====== Listed entries

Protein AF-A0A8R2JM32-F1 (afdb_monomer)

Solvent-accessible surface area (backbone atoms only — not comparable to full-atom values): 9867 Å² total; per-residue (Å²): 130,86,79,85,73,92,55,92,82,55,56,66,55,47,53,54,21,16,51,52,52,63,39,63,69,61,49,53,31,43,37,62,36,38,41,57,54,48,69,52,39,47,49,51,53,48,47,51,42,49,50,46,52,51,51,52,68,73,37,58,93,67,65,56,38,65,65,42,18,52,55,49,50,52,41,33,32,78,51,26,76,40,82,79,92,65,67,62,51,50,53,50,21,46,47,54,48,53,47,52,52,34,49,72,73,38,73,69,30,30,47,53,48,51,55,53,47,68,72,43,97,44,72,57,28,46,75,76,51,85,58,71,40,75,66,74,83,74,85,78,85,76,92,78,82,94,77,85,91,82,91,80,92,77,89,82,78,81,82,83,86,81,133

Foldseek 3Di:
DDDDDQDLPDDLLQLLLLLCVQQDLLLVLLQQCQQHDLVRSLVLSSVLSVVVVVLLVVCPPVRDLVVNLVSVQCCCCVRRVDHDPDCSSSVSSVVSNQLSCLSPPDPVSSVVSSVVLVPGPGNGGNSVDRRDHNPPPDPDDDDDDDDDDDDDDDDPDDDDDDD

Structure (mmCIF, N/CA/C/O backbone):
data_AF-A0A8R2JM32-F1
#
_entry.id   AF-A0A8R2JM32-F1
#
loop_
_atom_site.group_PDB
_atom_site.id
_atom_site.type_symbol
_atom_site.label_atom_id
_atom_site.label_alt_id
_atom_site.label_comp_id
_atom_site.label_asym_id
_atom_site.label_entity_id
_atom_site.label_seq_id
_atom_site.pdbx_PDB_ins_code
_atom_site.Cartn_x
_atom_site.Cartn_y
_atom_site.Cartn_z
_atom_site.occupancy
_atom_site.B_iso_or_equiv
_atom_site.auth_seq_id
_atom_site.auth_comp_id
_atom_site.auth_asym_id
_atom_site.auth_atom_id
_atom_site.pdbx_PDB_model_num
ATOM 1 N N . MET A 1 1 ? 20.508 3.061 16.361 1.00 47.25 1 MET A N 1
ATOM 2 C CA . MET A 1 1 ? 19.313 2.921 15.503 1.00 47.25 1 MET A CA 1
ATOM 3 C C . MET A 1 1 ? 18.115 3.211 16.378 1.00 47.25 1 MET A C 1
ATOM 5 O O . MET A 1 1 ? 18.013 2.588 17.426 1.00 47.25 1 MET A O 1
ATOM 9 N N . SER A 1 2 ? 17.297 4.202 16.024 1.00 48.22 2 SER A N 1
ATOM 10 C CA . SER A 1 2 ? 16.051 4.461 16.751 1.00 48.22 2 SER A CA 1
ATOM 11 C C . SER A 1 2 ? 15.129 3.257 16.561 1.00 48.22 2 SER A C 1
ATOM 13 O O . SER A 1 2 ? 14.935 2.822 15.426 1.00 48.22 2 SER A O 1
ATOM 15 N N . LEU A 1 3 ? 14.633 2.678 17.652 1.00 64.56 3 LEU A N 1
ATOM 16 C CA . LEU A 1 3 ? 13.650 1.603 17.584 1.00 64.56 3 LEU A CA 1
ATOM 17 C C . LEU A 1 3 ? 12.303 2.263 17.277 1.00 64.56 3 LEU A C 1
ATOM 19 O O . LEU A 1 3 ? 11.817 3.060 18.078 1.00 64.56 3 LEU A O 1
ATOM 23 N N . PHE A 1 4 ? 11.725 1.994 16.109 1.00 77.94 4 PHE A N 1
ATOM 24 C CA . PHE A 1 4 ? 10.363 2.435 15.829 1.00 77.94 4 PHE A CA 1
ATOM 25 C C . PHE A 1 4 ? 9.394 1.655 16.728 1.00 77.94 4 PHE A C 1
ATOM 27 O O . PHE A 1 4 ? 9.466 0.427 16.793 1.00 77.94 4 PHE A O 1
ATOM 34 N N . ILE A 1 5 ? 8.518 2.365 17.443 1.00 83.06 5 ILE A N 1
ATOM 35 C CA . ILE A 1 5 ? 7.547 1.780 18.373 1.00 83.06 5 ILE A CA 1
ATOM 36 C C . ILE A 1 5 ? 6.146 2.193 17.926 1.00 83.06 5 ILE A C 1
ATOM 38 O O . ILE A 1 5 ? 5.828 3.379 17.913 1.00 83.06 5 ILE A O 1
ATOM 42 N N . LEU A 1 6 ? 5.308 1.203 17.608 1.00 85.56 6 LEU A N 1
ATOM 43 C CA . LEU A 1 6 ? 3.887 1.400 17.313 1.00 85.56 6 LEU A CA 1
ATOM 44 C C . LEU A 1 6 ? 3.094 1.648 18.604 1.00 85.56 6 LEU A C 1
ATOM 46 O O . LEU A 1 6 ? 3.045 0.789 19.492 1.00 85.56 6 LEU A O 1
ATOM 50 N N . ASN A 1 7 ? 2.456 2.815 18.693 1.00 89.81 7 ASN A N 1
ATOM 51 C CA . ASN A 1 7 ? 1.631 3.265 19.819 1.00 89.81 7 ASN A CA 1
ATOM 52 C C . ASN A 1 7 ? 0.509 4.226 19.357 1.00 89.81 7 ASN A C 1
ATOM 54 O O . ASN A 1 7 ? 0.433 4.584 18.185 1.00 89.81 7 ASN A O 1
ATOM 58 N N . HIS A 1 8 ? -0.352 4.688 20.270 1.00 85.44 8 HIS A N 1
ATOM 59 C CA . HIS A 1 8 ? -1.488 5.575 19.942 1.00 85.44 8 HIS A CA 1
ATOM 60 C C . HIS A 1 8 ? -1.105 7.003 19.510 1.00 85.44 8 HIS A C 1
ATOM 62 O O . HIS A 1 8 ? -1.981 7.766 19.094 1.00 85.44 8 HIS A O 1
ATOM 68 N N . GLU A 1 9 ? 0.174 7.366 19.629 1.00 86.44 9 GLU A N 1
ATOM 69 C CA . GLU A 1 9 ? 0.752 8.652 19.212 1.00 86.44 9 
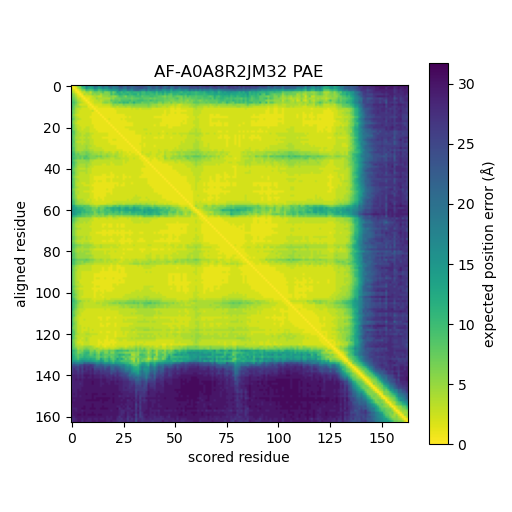GLU A CA 1
ATOM 70 C C . GLU A 1 9 ? 1.489 8.541 17.867 1.00 86.44 9 GLU A C 1
ATOM 72 O O . GLU A 1 9 ? 2.066 9.512 17.378 1.00 86.44 9 GLU A O 1
ATOM 77 N N . THR A 1 10 ? 1.483 7.354 17.253 1.00 88.94 10 THR A N 1
ATOM 78 C CA . THR A 1 10 ? 2.149 7.108 15.976 1.00 88.94 10 THR A CA 1
ATOM 79 C C . THR A 1 10 ? 1.526 7.970 14.878 1.00 88.94 10 THR A C 1
ATOM 81 O O . THR A 1 10 ? 0.312 7.999 14.703 1.00 88.94 10 THR A O 1
ATOM 84 N N . ASN A 1 11 ? 2.363 8.679 14.116 1.00 92.31 11 ASN A N 1
ATOM 85 C CA . ASN A 1 11 ? 1.904 9.429 12.946 1.00 92.31 11 ASN A CA 1
ATOM 86 C C . ASN A 1 11 ? 1.310 8.465 11.902 1.00 92.31 11 ASN A C 1
ATOM 88 O O . ASN A 1 11 ? 1.915 7.435 11.601 1.00 92.31 11 ASN A O 1
ATOM 92 N N . PHE A 1 12 ? 0.163 8.816 11.322 1.00 95.19 12 PHE A N 1
ATOM 93 C CA . PHE A 1 12 ? -0.501 7.999 10.309 1.00 95.19 12 PHE A CA 1
ATOM 94 C C . PHE A 1 12 ? 0.361 7.772 9.049 1.00 95.19 12 PHE A C 1
ATOM 96 O O . PHE A 1 12 ? 0.277 6.721 8.424 1.00 95.19 12 PHE A O 1
ATOM 103 N N . GLU A 1 13 ? 1.288 8.677 8.727 1.00 96.50 13 GLU A N 1
ATOM 104 C CA . GLU A 1 13 ? 2.305 8.468 7.682 1.00 96.50 13 GLU A CA 1
ATOM 105 C C . GLU A 1 13 ? 3.179 7.233 7.950 1.00 96.50 13 GLU A C 1
ATOM 107 O O . GLU A 1 13 ? 3.570 6.516 7.029 1.00 96.50 13 GLU A O 1
ATOM 112 N N . HIS A 1 14 ? 3.476 6.937 9.217 1.00 96.00 14 HIS A N 1
ATOM 113 C CA . HIS A 1 14 ? 4.196 5.718 9.569 1.00 96.00 14 HIS A CA 1
ATOM 114 C C . HIS A 1 14 ? 3.328 4.475 9.388 1.00 96.00 14 HIS A C 1
ATOM 116 O O . HIS A 1 14 ? 3.848 3.449 8.971 1.00 96.00 14 HIS A O 1
ATOM 122 N N . ILE A 1 15 ? 2.021 4.567 9.644 1.00 96.69 15 ILE A N 1
ATOM 123 C CA . ILE A 1 15 ? 1.072 3.470 9.409 1.00 96.69 15 ILE A CA 1
ATOM 124 C C . ILE A 1 15 ? 1.033 3.131 7.919 1.00 96.69 15 ILE A C 1
ATOM 126 O O . ILE A 1 15 ? 1.274 1.985 7.549 1.00 96.69 15 ILE A O 1
ATOM 130 N N . ILE A 1 16 ? 0.856 4.142 7.065 1.00 97.81 16 ILE A N 1
ATOM 131 C CA . ILE A 1 16 ? 0.928 3.994 5.605 1.00 97.81 16 ILE A CA 1
ATOM 132 C C . ILE A 1 16 ? 2.278 3.381 5.200 1.00 97.81 16 ILE A C 1
ATOM 134 O O . ILE A 1 16 ? 2.339 2.438 4.414 1.00 97.81 16 ILE A O 1
ATOM 138 N N . GLY A 1 17 ? 3.369 3.862 5.798 1.00 96.81 17 GLY A N 1
ATOM 139 C CA . GLY A 1 17 ? 4.704 3.325 5.571 1.00 96.81 17 GLY A CA 1
ATOM 140 C C . GLY A 1 17 ? 4.871 1.851 5.945 1.00 96.81 17 GLY A C 1
ATOM 141 O O . GLY A 1 17 ? 5.603 1.129 5.269 1.00 96.81 17 GLY A O 1
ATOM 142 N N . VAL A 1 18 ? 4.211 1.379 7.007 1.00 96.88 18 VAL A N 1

============

- Task details -
What you give back should be only the lines of the records above, starting at the line with "ATOM 138 N N" and ending at the line with "ATOM 141 O O", restated word for word.

- Solution for this problem -
ATOM 138 N N . GLY A 1 17 ? 3.369 3.862 5.798 1.00 96.81 17 GLY A N 1
ATOM 139 C CA . GLY A 1 17 ? 4.704 3.325 5.571 1.00 96.81 17 GLY A CA 1
ATOM 140 C C . GLY A 1 17 ? 4.871 1.851 5.945 1.00 96.81 17 GLY A C 1
ATOM 141 O O . GLY A 1 17 ? 5.603 1.129 5.269 1.00 96.81 17 GLY A O 1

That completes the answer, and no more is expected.